Stored records
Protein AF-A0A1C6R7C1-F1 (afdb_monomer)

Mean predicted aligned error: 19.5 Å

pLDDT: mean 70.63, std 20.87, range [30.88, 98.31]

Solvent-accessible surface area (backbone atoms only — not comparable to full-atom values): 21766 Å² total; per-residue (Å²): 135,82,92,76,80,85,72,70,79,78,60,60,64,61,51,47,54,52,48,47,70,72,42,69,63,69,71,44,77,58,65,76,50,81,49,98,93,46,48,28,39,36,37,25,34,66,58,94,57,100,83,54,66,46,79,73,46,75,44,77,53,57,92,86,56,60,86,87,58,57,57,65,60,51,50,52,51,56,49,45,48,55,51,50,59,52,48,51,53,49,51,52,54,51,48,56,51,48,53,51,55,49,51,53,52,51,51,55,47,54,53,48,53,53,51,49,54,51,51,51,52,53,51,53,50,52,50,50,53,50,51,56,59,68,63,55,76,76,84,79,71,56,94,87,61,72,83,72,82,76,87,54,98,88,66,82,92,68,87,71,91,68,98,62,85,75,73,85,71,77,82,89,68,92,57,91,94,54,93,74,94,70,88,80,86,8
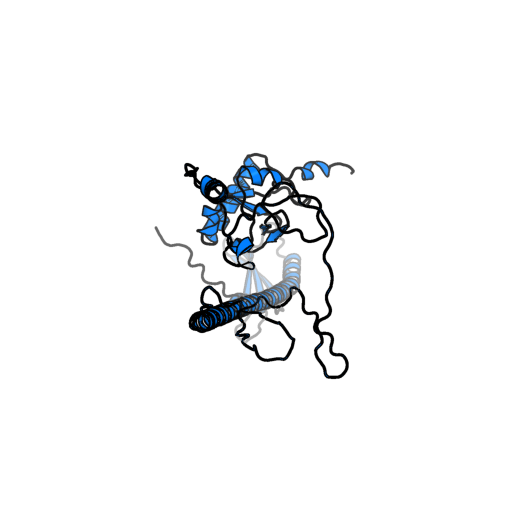9,83,86,91,86,84,72,99,58,103,76,75,88,81,68,99,84,66,99,65,93,84,74,80,79,86,51,72,78,77,44,62,91,74,56,92,74,88,69,55,68,72,58,51,54,59,63,55,59,72,68,59,82,68,79,73,68,77,76,75,68,45,22,31,40,39,28,71,86,75,70,24,21,34,20,52,96,73,70,50,71,26,83,48,74,90,61,35,22,77,29,46,71,75,59,45,62,81,55,49,58,72,58,65,84,85,49,58,68,37,51,28,71,38,56,36,68,60,47,76,76,36,56,73,69,52,30,53,50,48,53,51,51,35,46,51,53,35,54,76,69,66,48,48,24,70,63,60,84,62,74,84,72,83,132

Structure (mmCIF, N/CA/C/O backbone):
data_AF-A0A1C6R7C1-F1
#
_entry.id   AF-A0A1C6R7C1-F1
#
loop_
_atom_site.group_PDB
_atom_site.id
_atom_site.type_symbol
_atom_site.label_atom_id
_atom_site.label_alt_id
_atom_site.label_comp_id
_atom_site.label_asym_id
_atom_site.label_entity_id
_atom_site.label_seq_id
_atom_site.pdbx_PDB_ins_code
_atom_site.Cartn_x
_atom_site.Cartn_y
_atom_site.Cartn_z
_atom_site.occupancy
_atom_site.B_iso_or_equiv
_atom_site.auth_seq_id
_atom_site.auth_comp_id
_atom_site.auth_asym_id
_atom_site.auth_atom_id
_atom_site.pdbx_PDB_model_num
ATOM 1 N N . MET A 1 1 ? 6.670 31.622 -7.704 1.00 43.69 1 MET A N 1
ATOM 2 C CA . MET A 1 1 ? 6.604 30.184 -7.380 1.00 43.69 1 MET A CA 1
ATOM 3 C C . MET A 1 1 ? 5.709 29.552 -8.424 1.00 43.69 1 MET A C 1
ATOM 5 O O . MET A 1 1 ? 4.501 29.707 -8.347 1.00 43.69 1 MET A O 1
ATOM 9 N N . THR A 1 2 ? 6.306 29.008 -9.480 1.00 40.75 2 THR A N 1
ATOM 10 C CA . THR A 1 2 ? 5.592 28.309 -10.552 1.00 40.75 2 THR A CA 1
ATOM 11 C C . THR A 1 2 ? 5.342 26.883 -10.097 1.00 40.75 2 THR A C 1
ATOM 13 O O . THR A 1 2 ? 6.284 26.116 -9.892 1.00 40.75 2 THR A O 1
ATOM 16 N N . ASP A 1 3 ? 4.068 26.581 -9.883 1.00 45.50 3 ASP A N 1
ATOM 17 C CA . ASP A 1 3 ? 3.555 25.260 -9.554 1.00 45.50 3 ASP A CA 1
ATOM 18 C C . ASP A 1 3 ? 3.982 24.292 -10.663 1.00 45.50 3 ASP A C 1
ATOM 20 O O . ASP A 1 3 ? 3.568 24.408 -11.816 1.00 45.50 3 ASP A O 1
ATOM 24 N N . THR A 1 4 ? 4.929 23.419 -10.339 1.00 47.75 4 THR A N 1
ATOM 25 C CA . THR A 1 4 ? 5.483 22.437 -11.270 1.00 47.75 4 THR A CA 1
ATOM 26 C C . THR A 1 4 ? 5.035 21.070 -10.779 1.00 47.75 4 THR A C 1
ATOM 28 O O . THR A 1 4 ? 4.985 20.839 -9.571 1.00 47.75 4 THR A O 1
ATOM 31 N N . THR A 1 5 ? 4.773 20.154 -11.713 1.00 41.25 5 THR A N 1
ATOM 32 C CA . THR A 1 5 ? 4.419 18.734 -11.519 1.00 41.25 5 THR A CA 1
ATOM 33 C C . THR A 1 5 ? 2.937 18.396 -11.300 1.00 41.25 5 THR A C 1
ATOM 35 O O . THR A 1 5 ? 2.570 17.604 -10.438 1.00 41.25 5 THR A O 1
ATOM 38 N N . THR A 1 6 ? 2.071 18.854 -12.208 1.00 41.66 6 THR A N 1
ATOM 39 C CA . THR A 1 6 ? 0.985 17.975 -12.673 1.00 41.66 6 THR A CA 1
ATOM 40 C C . THR A 1 6 ? 1.623 16.924 -13.580 1.00 41.66 6 THR A C 1
ATOM 42 O O . THR A 1 6 ? 1.726 17.112 -14.789 1.00 41.66 6 THR A O 1
ATOM 45 N N . THR A 1 7 ? 2.157 15.850 -12.997 1.00 47.00 7 THR A N 1
ATOM 46 C CA . THR A 1 7 ? 2.570 14.676 -13.771 1.00 47.00 7 THR A CA 1
ATOM 47 C C . THR A 1 7 ? 1.297 14.104 -14.374 1.00 47.00 7 THR A C 1
ATOM 49 O O . THR A 1 7 ? 0.509 13.471 -13.672 1.00 47.00 7 THR A O 1
ATOM 52 N N . THR A 1 8 ? 1.037 14.410 -15.644 1.00 63.94 8 THR A N 1
ATOM 53 C CA . THR A 1 8 ? -0.059 13.820 -16.408 1.00 63.94 8 THR A CA 1
ATOM 54 C C . THR A 1 8 ? 0.029 12.312 -16.224 1.00 63.94 8 THR A C 1
ATOM 56 O O . THR A 1 8 ? 1.098 11.732 -16.430 1.00 63.94 8 THR A O 1
ATOM 59 N N . ALA A 1 9 ? -1.056 11.698 -15.746 1.00 75.88 9 ALA A N 1
ATOM 60 C CA . ALA A 1 9 ? -1.098 10.262 -15.521 1.00 75.88 9 ALA A CA 1
ATOM 61 C C . ALA A 1 9 ? -0.600 9.551 -16.785 1.00 75.88 9 ALA A C 1
ATOM 63 O O . ALA A 1 9 ? -1.050 9.856 -17.890 1.00 75.88 9 ALA A O 1
ATOM 64 N N . LEU A 1 10 ? 0.386 8.672 -16.617 1.00 80.31 10 LEU A N 1
ATOM 65 C CA . LEU A 1 10 ? 1.017 7.967 -17.721 1.00 80.31 10 LEU A CA 1
ATOM 66 C C . LEU A 1 10 ? -0.056 7.141 -18.452 1.00 80.31 10 LEU A C 1
ATOM 68 O O . LEU A 1 10 ? -0.648 6.244 -17.852 1.00 80.31 10 LEU A O 1
ATOM 72 N N . ASP A 1 11 ? -0.321 7.450 -19.724 1.00 83.06 11 ASP A N 1
ATOM 73 C CA . ASP A 1 11 ? -1.273 6.697 -20.550 1.00 83.06 11 ASP A CA 1
ATOM 74 C C . ASP A 1 11 ? -0.639 5.360 -20.960 1.00 83.06 11 ASP A C 1
ATOM 76 O O . ASP A 1 11 ? 0.021 5.226 -21.995 1.00 83.06 11 ASP A O 1
ATOM 80 N N . LEU A 1 12 ? -0.805 4.364 -20.089 1.00 77.69 12 LEU A N 1
ATOM 81 C CA . LEU A 1 12 ? -0.279 3.015 -20.282 1.00 77.69 12 LEU A CA 1
ATOM 82 C C . LEU A 1 12 ? -0.864 2.335 -21.523 1.00 77.69 12 LEU A C 1
ATOM 84 O O . LEU A 1 12 ? -0.178 1.525 -22.145 1.00 77.69 12 LEU A O 1
ATOM 88 N N . ASP A 1 13 ? -2.087 2.683 -21.922 1.00 79.00 13 ASP A N 1
ATOM 89 C CA . ASP A 1 13 ? -2.724 2.097 -23.099 1.00 79.00 13 ASP A CA 1
ATOM 90 C C . ASP A 1 13 ? -2.129 2.686 -24.383 1.00 79.00 13 ASP A C 1
ATOM 92 O O . ASP A 1 13 ? -1.921 1.962 -25.360 1.00 79.00 13 ASP A O 1
ATOM 96 N N . ALA A 1 14 ? -1.779 3.976 -24.389 1.00 74.81 14 ALA A N 1
ATOM 97 C CA . ALA A 1 14 ? -0.990 4.569 -25.466 1.00 74.81 14 ALA A CA 1
ATOM 98 C C . ALA A 1 14 ? 0.398 3.932 -25.572 1.00 74.81 14 ALA A C 1
ATOM 100 O O . ALA A 1 14 ? 0.809 3.571 -26.677 1.00 74.81 14 ALA A O 1
ATOM 101 N N . ILE A 1 15 ? 1.088 3.723 -24.445 1.00 74.62 15 ILE A N 1
ATOM 102 C CA . ILE A 1 15 ? 2.392 3.041 -24.424 1.00 74.62 15 ILE A CA 1
ATOM 103 C C . ILE A 1 15 ? 2.258 1.611 -24.950 1.00 74.62 15 ILE A C 1
ATOM 105 O O . ILE A 1 15 ? 3.057 1.198 -25.784 1.00 74.62 15 ILE A O 1
ATOM 109 N N . ARG A 1 16 ? 1.216 0.876 -24.548 1.00 76.81 16 ARG A N 1
ATOM 110 C CA . ARG A 1 16 ? 0.935 -0.480 -25.036 1.00 76.81 16 ARG A CA 1
ATOM 111 C C . ARG A 1 16 ? 0.685 -0.510 -26.541 1.00 76.81 16 ARG A C 1
ATOM 113 O O . ARG A 1 16 ? 1.229 -1.372 -27.221 1.00 76.81 16 ARG A O 1
ATOM 120 N N . ARG A 1 17 ? -0.099 0.432 -27.078 1.00 75.69 17 ARG A N 1
ATOM 121 C CA . ARG A 1 17 ? -0.330 0.549 -28.530 1.00 75.69 17 ARG A CA 1
ATOM 122 C C . ARG A 1 17 ? 0.957 0.858 -29.290 1.00 75.69 17 ARG A C 1
ATOM 124 O O . ARG A 1 17 ? 1.160 0.344 -30.385 1.00 75.69 17 ARG A O 1
ATOM 131 N N . VAL A 1 18 ? 1.818 1.713 -28.740 1.00 71.50 18 VAL A N 1
ATOM 132 C CA . VAL A 1 18 ? 3.131 2.006 -29.333 1.00 71.50 18 VAL A CA 1
ATOM 133 C C . VAL A 1 18 ? 4.022 0.767 -29.286 1.00 71.50 18 VAL A C 1
ATOM 135 O O . VAL A 1 18 ? 4.569 0.395 -30.316 1.00 71.50 18 VAL A O 1
ATOM 138 N N . ALA A 1 19 ? 4.101 0.094 -28.138 1.00 74.06 19 ALA A N 1
ATOM 139 C CA . ALA A 1 19 ? 4.922 -1.094 -27.953 1.00 74.06 19 ALA A CA 1
ATOM 140 C C . ALA A 1 19 ? 4.463 -2.265 -28.834 1.00 74.06 19 ALA A C 1
ATOM 142 O O . ALA A 1 19 ? 5.306 -2.880 -29.464 1.00 74.06 19 ALA A O 1
ATOM 143 N N . GLY A 1 20 ? 3.153 -2.514 -28.954 1.00 73.38 20 GLY A N 1
ATOM 144 C CA . GLY A 1 20 ? 2.596 -3.552 -29.832 1.00 73.38 20 GLY A CA 1
ATOM 145 C C . GLY A 1 20 ? 2.954 -3.334 -31.305 1.00 73.38 20 GLY A C 1
ATOM 146 O O . GLY A 1 20 ? 3.547 -4.204 -31.940 1.00 73.38 20 GLY A O 1
ATOM 147 N N . ARG A 1 21 ? 2.723 -2.115 -31.820 1.00 69.06 21 ARG A N 1
ATOM 148 C CA . ARG A 1 21 ? 3.136 -1.734 -33.187 1.00 69.06 21 ARG A CA 1
ATOM 149 C C . ARG A 1 21 ? 4.645 -1.866 -33.388 1.00 69.06 21 ARG A C 1
ATOM 151 O O . ARG A 1 21 ? 5.105 -2.289 -34.443 1.00 69.06 21 ARG A O 1
ATOM 158 N N . ALA A 1 22 ? 5.408 -1.540 -32.351 1.00 65.44 22 ALA A N 1
ATOM 159 C CA . ALA A 1 22 ? 6.847 -1.722 -32.294 1.00 65.44 22 ALA A CA 1
ATOM 160 C C . ALA A 1 22 ? 7.265 -3.136 -31.856 1.00 65.44 22 ALA A C 1
ATOM 162 O O . ALA A 1 22 ? 8.401 -3.292 -31.431 1.00 65.44 22 ALA A O 1
ATOM 163 N N . THR A 1 23 ? 6.412 -4.169 -31.948 1.00 69.62 23 THR A N 1
ATOM 164 C CA . THR A 1 23 ? 6.783 -5.592 -31.744 1.00 69.62 23 THR A CA 1
ATOM 165 C C . THR A 1 23 ? 6.271 -6.540 -32.830 1.00 69.62 23 THR A C 1
ATOM 167 O O . THR A 1 23 ? 6.874 -7.595 -33.011 1.00 69.62 23 THR A O 1
ATOM 170 N N . ASP A 1 24 ? 5.218 -6.173 -33.569 1.00 67.25 24 ASP A N 1
ATOM 171 C CA . ASP A 1 24 ? 4.484 -7.107 -34.441 1.00 67.25 24 ASP A CA 1
ATOM 172 C C . ASP A 1 24 ? 5.295 -7.633 -35.641 1.00 67.25 24 ASP A C 1
ATOM 174 O O . ASP A 1 24 ? 5.185 -8.805 -35.996 1.00 67.25 24 ASP A O 1
ATOM 178 N N . GLY A 1 25 ? 6.213 -6.835 -36.194 1.00 61.56 25 GLY A N 1
ATOM 179 C CA . GLY A 1 25 ? 7.110 -7.273 -37.269 1.00 61.56 25 GLY A CA 1
ATOM 180 C C . GLY A 1 25 ? 6.398 -7.677 -38.586 1.00 61.56 25 GLY A C 1
ATOM 181 O O . GLY A 1 25 ? 5.174 -7.673 -38.657 1.00 61.56 25 GLY A O 1
ATOM 182 N N . PRO A 1 26 ? 7.144 -8.046 -39.654 1.00 64.12 26 PRO A N 1
ATOM 183 C CA . PRO A 1 26 ? 8.602 -8.014 -39.766 1.00 64.12 26 PRO A CA 1
ATOM 184 C C . PRO A 1 26 ? 9.122 -6.576 -39.666 1.00 64.12 26 PRO A C 1
ATOM 186 O O . PRO A 1 26 ? 8.349 -5.647 -39.711 1.00 64.12 26 PRO A O 1
ATOM 189 N N . TRP A 1 27 ? 10.413 -6.363 -39.455 1.00 71.50 27 TRP A N 1
ATOM 190 C CA . TRP A 1 27 ? 11.047 -5.046 -39.535 1.00 71.50 27 TRP A CA 1
ATOM 191 C C . TRP A 1 27 ? 12.210 -5.230 -40.467 1.00 71.50 27 TRP A C 1
ATOM 193 O O . TRP A 1 27 ? 12.851 -6.286 -40.457 1.00 71.50 27 TRP A O 1
ATOM 203 N N . THR A 1 28 ? 12.471 -4.206 -41.246 1.00 71.50 28 THR A N 1
ATOM 204 C CA . THR A 1 28 ? 13.637 -4.159 -42.102 1.00 71.50 28 THR A CA 1
ATOM 205 C C . THR A 1 28 ? 14.400 -2.902 -41.749 1.00 71.50 28 THR A C 1
ATOM 207 O O . THR A 1 28 ? 13.809 -1.846 -41.526 1.00 71.50 28 THR A O 1
ATOM 210 N N . THR A 1 29 ? 15.717 -3.006 -41.675 1.00 73.31 29 THR A N 1
ATOM 211 C CA . THR A 1 29 ? 16.564 -1.822 -41.669 1.00 73.31 29 THR A CA 1
ATOM 212 C C . THR A 1 29 ? 16.706 -1.365 -43.116 1.00 73.31 29 THR A C 1
ATOM 214 O O . THR A 1 29 ? 17.025 -2.160 -44.001 1.00 73.31 29 THR A O 1
ATOM 217 N N . THR A 1 30 ? 16.410 -0.099 -43.395 1.00 72.06 30 THR A N 1
ATOM 218 C CA . THR A 1 30 ? 16.593 0.460 -44.740 1.00 72.06 30 THR A CA 1
ATOM 219 C C . THR A 1 30 ? 17.638 1.544 -44.714 1.00 72.06 30 THR A C 1
ATOM 221 O O . THR A 1 30 ? 17.342 2.651 -44.275 1.00 72.06 30 THR A O 1
ATOM 224 N N . GLY A 1 31 ? 18.817 1.216 -45.250 1.00 66.12 31 GLY A N 1
ATOM 225 C CA . GLY A 1 31 ? 19.874 2.154 -45.617 1.00 66.12 31 GLY A CA 1
ATOM 226 C C . GLY A 1 31 ? 20.410 3.043 -44.490 1.00 66.12 31 GLY A C 1
ATOM 227 O O . GLY A 1 31 ? 19.816 3.238 -43.434 1.00 66.12 31 GLY A O 1
ATOM 228 N N . VAL A 1 32 ? 21.571 3.631 -44.747 1.00 67.00 32 VAL A N 1
ATOM 229 C CA . VAL A 1 32 ? 22.141 4.678 -43.898 1.00 67.00 32 VAL A CA 1
ATOM 230 C C . VAL A 1 32 ? 21.721 6.009 -44.489 1.00 67.00 32 VAL A C 1
ATOM 232 O O . VAL A 1 32 ? 22.146 6.357 -45.594 1.00 67.00 32 VAL A O 1
ATOM 235 N N . HIS A 1 33 ? 20.902 6.770 -43.771 1.00 70.31 33 HIS A N 1
ATOM 236 C CA . HIS A 1 33 ? 20.635 8.144 -44.170 1.00 70.31 33 HIS A CA 1
ATOM 237 C C . HIS A 1 33 ? 21.737 9.051 -43.627 1.00 70.31 33 HIS A C 1
ATOM 239 O O . HIS A 1 33 ? 21.937 9.179 -42.417 1.00 70.31 33 HIS A O 1
ATOM 245 N N . PHE A 1 34 ? 22.454 9.696 -44.546 1.00 67.00 34 PHE A N 1
ATOM 246 C CA . PHE A 1 34 ? 23.403 10.753 -44.225 1.00 67.00 34 PHE A CA 1
ATOM 247 C C . PHE A 1 34 ? 22.646 12.077 -44.156 1.00 67.00 34 PHE A C 1
ATOM 249 O O . PHE A 1 34 ? 22.454 12.754 -45.166 1.00 67.00 34 PHE A O 1
ATOM 256 N N . GLN A 1 35 ? 22.198 12.448 -42.960 1.00 73.94 35 GLN A N 1
ATOM 257 C CA . GLN A 1 35 ? 21.847 13.840 -42.698 1.00 73.94 35 GLN A CA 1
ATOM 258 C C . GLN A 1 35 ? 23.145 14.620 -42.424 1.00 73.94 35 GLN A C 1
ATOM 260 O O . GLN A 1 35 ? 24.102 14.041 -41.897 1.00 73.94 35 GLN A O 1
ATOM 265 N N . PRO A 1 36 ? 23.233 15.920 -42.764 1.00 74.88 36 PRO A N 1
ATOM 266 C CA . PRO A 1 36 ? 24.412 16.720 -42.449 1.00 74.88 36 PRO A CA 1
ATOM 267 C C . PRO A 1 36 ? 24.740 16.644 -40.948 1.00 74.88 36 PRO A C 1
ATOM 269 O O . PRO A 1 36 ? 24.010 17.176 -40.117 1.00 74.88 36 PRO A O 1
ATOM 272 N N . GLY A 1 37 ? 25.827 15.946 -40.603 1.00 77.75 37 GLY A N 1
ATOM 273 C CA . GLY A 1 37 ? 26.292 15.773 -39.223 1.00 77.75 37 GLY A CA 1
ATOM 274 C C . GLY A 1 37 ? 25.714 14.586 -38.439 1.00 77.75 37 GLY A C 1
ATOM 275 O O . GLY A 1 37 ? 26.065 14.443 -37.271 1.00 77.75 37 GLY A O 1
ATOM 276 N N . ARG A 1 38 ? 24.876 13.719 -39.030 1.00 77.44 38 ARG A N 1
ATOM 277 C CA . ARG A 1 38 ? 24.324 12.538 -38.335 1.00 77.44 38 ARG A CA 1
ATOM 278 C C . ARG A 1 38 ? 24.171 11.343 -39.281 1.00 77.44 38 ARG A C 1
ATOM 280 O O . ARG A 1 38 ? 23.580 11.466 -40.352 1.00 77.44 38 ARG A O 1
ATOM 287 N N . ARG A 1 39 ? 24.688 10.182 -38.865 1.00 76.88 39 ARG A N 1
ATOM 288 C CA . ARG A 1 39 ? 24.447 8.879 -39.507 1.00 76.88 39 ARG A CA 1
ATOM 289 C C . ARG A 1 39 ? 23.348 8.170 -38.718 1.00 76.88 39 ARG A C 1
ATOM 291 O O . ARG A 1 39 ? 23.488 8.030 -37.503 1.00 76.88 39 ARG A O 1
ATOM 298 N N . VAL A 1 40 ? 22.262 7.772 -39.378 1.00 80.38 40 VAL A N 1
ATOM 299 C CA . VAL A 1 40 ? 21.168 7.012 -38.749 1.00 80.38 40 VAL A CA 1
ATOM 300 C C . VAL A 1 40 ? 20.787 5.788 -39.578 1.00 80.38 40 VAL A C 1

• What is expected:
Please retype, with no changes, the lines that run from the first line of the entries to the line with "Solvent-accessible surface area", both ends included.

• Solution below:
Protein AF-A0A1C6R7C1-F1 (afdb_monomer)

Mean predicted aligned error: 19.5 Å

pLDDT: mean 70.63, std 20.87, range [30.88, 98.31]

Solvent-accessible surface area (backbone atoms only — not comparable to full-atom values): 21766 Å² total; per-residue (Å²): 135,82,92,76,80,85,72,70,79,78,60,60,64,61,51,47,54,52,48,47,70,72,42,69,63,69,71,44,77,58,65,76,50,81,49,98,93,46,48,28,39,36,37,25,34,66,58,94,57,100,83,54,66,46,79,73,46,75,44,77,53,57,92,86,56,60,86,87,58,57,57,65,60,51,50,52,51,56,49,45,48,55,51,50,59,52,48,51,53,49,51,52,54,51,48,56,51,48,53,51,55,49,51,53,52,51,51,55,47,54,53,48,53,53,51,49,54,51,51,51,52,53,51,53,50,52,50,50,53,50,51,56,59,68,63,55,76,76,84,79,71,56,94,87,61,72,83,72,82,76,87,54,98,88,66,82,92,68,87,71,91,68,98,62,85,75,73,85,71,77,82,89,68,92,57,91,94,54,93,74,94,70,88,80,86,8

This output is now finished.